• THE PROBLEM
Lines from the one containing "ATOM 20 C C" through the end of the entries below: set them down exactly, both ends included, with nothing added.

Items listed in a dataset
□ □ □ □

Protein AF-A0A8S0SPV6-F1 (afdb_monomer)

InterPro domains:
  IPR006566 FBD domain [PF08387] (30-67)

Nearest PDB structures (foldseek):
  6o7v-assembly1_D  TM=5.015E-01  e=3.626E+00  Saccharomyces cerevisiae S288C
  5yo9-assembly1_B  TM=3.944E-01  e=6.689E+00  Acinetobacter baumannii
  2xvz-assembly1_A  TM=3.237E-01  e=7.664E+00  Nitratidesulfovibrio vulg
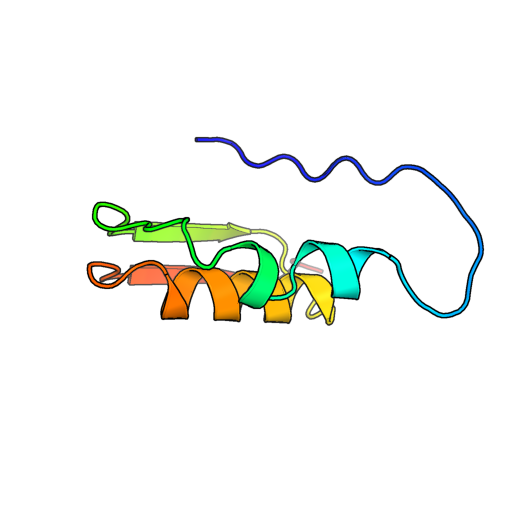aris str. Hildenborough
  9dm1-assembly1_V  TM=2.709E-01  e=9.399E+00  Mycolicibacterium smegmatis MC2 155

Sequence (72 aa):
MKISVIMDWEGSDASPVSDFLNVQYYSDVLLNQLQEVRLESISGTVSEMTLIMLLLEKSPKLKRMVIDPVQE

Mean predicted aligned error: 10.2 Å

Seconda
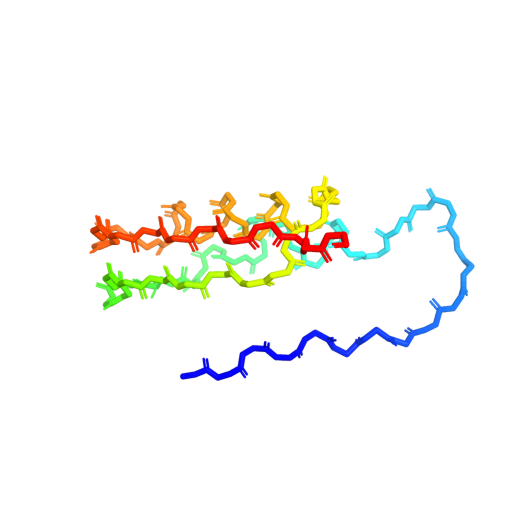ry structure (DSSP, 8-state):
------------SS-THHHHT-GGGGTT---TT--EEEEEEE---HHHHHHHHHHHHH-TT--EEEEEEPP-

pLDDT: mean 74.96, std 20.2, range [29.36, 96.75]

Foldseek 3Di:
DDDDDDDDDDDDPPPCLVVVLPLVVCPVQALAPAAEEEAEQAAPDPNVVSVVVSCVVRHPNHNYYHYHHRDD

Organism: NCBI:txid158383

Solvent-accessible surface area (backbone atoms only — not comparable to full-atom values): 4718 Å² total; per-residue (Å²): 138,86,87,78,85,82,87,81,88,84,89,60,103,69,62,69,56,60,66,74,53,36,60,77,82,43,70,85,55,70,38,68,79,44,36,73,49,78,47,71,60,48,83,78,48,70,58,59,53,40,49,53,51,44,51,61,72,34,15,85,47,54,77,46,78,47,78,39,57,56,82,131

Structure (mmCIF, N/CA/C/O backbone):
data_AF-A0A8S0SPV6-F1
#
_entry.id   AF-A0A8S0SPV6-F1
#
loop_
_atom_site.group_PDB
_atom_site.id
_atom_site.type_symbol
_atom_site.label_atom_id
_atom_site.label_alt_id
_atom_site.label_comp_id
_atom_site.label_asym_id
_atom_site.label_entity_id
_atom_site.label_seq_id
_atom_site.pdbx_PDB_ins_code
_atom_site.Cartn_x
_atom_site.Cartn_y
_atom_site.Cartn_z
_atom_site.occupancy
_atom_site.B_iso_or_equiv
_atom_site.auth_seq_id
_atom_site.auth_comp_id
_atom_site.auth_asym_id
_atom_site.auth_atom_id
_atom_site.pdbx_PDB_model_num
ATOM 1 N N . MET A 1 1 ? -10.676 9.776 -3.254 1.00 29.89 1 MET A N 1
ATOM 2 C CA . MET A 1 1 ? -9.403 10.526 -3.287 1.00 29.89 1 MET A CA 1
ATOM 3 C C . MET A 1 1 ? -8.609 9.985 -4.461 1.00 29.89 1 MET A C 1
ATOM 5 O O . MET A 1 1 ? -8.372 8.787 -4.486 1.00 29.89 1 MET A O 1
ATOM 9 N N . LYS A 1 2 ? -8.320 10.807 -5.473 1.00 29.36 2 LYS A N 1
ATOM 10 C CA . LYS A 1 2 ? -7.557 10.386 -6.655 1.00 29.36 2 LYS A CA 1
ATOM 11 C C . LYS A 1 2 ? -6.119 10.848 -6.450 1.00 29.36 2 LYS A C 1
ATOM 13 O O . LYS A 1 2 ? -5.866 12.047 -6.491 1.00 29.36 2 LYS A O 1
ATOM 18 N N . ILE A 1 3 ? -5.214 9.919 -6.168 1.00 38.84 3 ILE A N 1
ATOM 19 C CA . ILE A 1 3 ? -3.782 10.219 -6.115 1.00 38.84 3 ILE A CA 1
ATOM 20 C C . ILE A 1 3 ? -3.283 10.092 -7.552 1.00 38.84 3 ILE A C 1
ATOM 22 O O . ILE A 1 3 ? -3.336 9.010 -8.125 1.00 38.84 3 ILE A O 1
ATOM 26 N N . SER A 1 4 ? -2.895 11.212 -8.157 1.00 33.41 4 SER A N 1
ATOM 27 C CA . SER A 1 4 ? -2.244 11.225 -9.470 1.00 33.41 4 SER A CA 1
ATOM 28 C C . SER A 1 4 ? -0.785 11.571 -9.220 1.00 33.41 4 SER A C 1
ATOM 30 O O . SER A 1 4 ? -0.497 12.661 -8.729 1.00 33.41 4 SER A O 1
ATOM 32 N N . VAL A 1 5 ? 0.117 10.628 -9.483 1.00 47.28 5 VAL A N 1
ATOM 33 C CA . VAL A 1 5 ? 1.557 10.885 -9.427 1.00 47.28 5 VAL A CA 1
ATOM 34 C C . VAL A 1 5 ? 1.922 11.563 -10.744 1.00 47.28 5 VAL A C 1
ATOM 36 O O . VAL A 1 5 ? 1.825 10.946 -11.801 1.00 47.28 5 VAL A O 1
ATOM 39 N N . ILE A 1 6 ? 2.253 12.853 -10.691 1.00 39.22 6 ILE A N 1
ATOM 40 C CA . ILE A 1 6 ? 2.726 13.604 -11.857 1.00 39.22 6 ILE A CA 1
ATOM 41 C C . ILE A 1 6 ? 4.205 13.252 -12.022 1.00 39.22 6 ILE A C 1
ATOM 43 O O . ILE A 1 6 ? 5.028 13.640 -11.196 1.00 39.22 6 ILE A O 1
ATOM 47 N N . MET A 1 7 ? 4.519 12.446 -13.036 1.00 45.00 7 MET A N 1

□ □ □ □

• ANSWER FOR THIS EXERCISE
ATOM 20 C C . ILE A 1 3 ? -3.283 10.092 -7.552 1.00 38.84 3 ILE A C 1
ATOM 22 O O . ILE A 1 3 ? -3.336 9.010 -8.125 1.00 38.84 3 ILE A O 1
ATOM 26 N N . SER A 1 4 ? -2.895 11.212 -8.157 1.00 33.41 4 SER A N 1
ATOM 27 C CA . SER A 1 4 ? -2.244 11.225 -9.470 1.00 33.41 4 SER A CA 1
ATOM 28 C C . SER A 1 4 ? -0.785 11.571 -9.220 1.00 33.41 4 SER A C 1
ATOM 30 O O . SER A 1 4 ? -0.497 12.661 -8.729 1.00 33.41 4 SER A O 1
ATOM 32 N N . VAL A 1 5 ? 0.117 10.628 -9.483 1.00 47.28 5 VAL A N 1
ATOM 33 C CA . VAL A 1 5 ? 1.557 10.885 -9.427 1.00 47.28 5 VAL A CA 1
ATOM 34 C C . VAL A 1 5 ? 1.922 11.563 -10.744 1.00 47.28 5 VAL A C 1
ATOM 36 O O . VAL A 1 5 ? 1.825 10.946 -11.801 1.00 47.28 5 VAL A O 1
ATOM 39 N N . ILE A 1 6 ? 2.253 12.853 -10.691 1.00 39.22 6 ILE A N 1
ATOM 40 C CA . ILE A 1 6 ? 2.726 13.604 -11.857 1.00 39.22 6 ILE A CA 1
ATOM 41 C C . ILE A 1 6 ? 4.205 13.252 -12.022 1.00 39.22 6 ILE A C 1
ATOM 43 O O . ILE A 1 6 ? 5.028 13.640 -11.196 1.00 39.22 6 ILE A O 1
ATOM 47 N N . MET A 1 7 ? 4.519 12.446 -13.036 1.00 45.00 7 MET A N 1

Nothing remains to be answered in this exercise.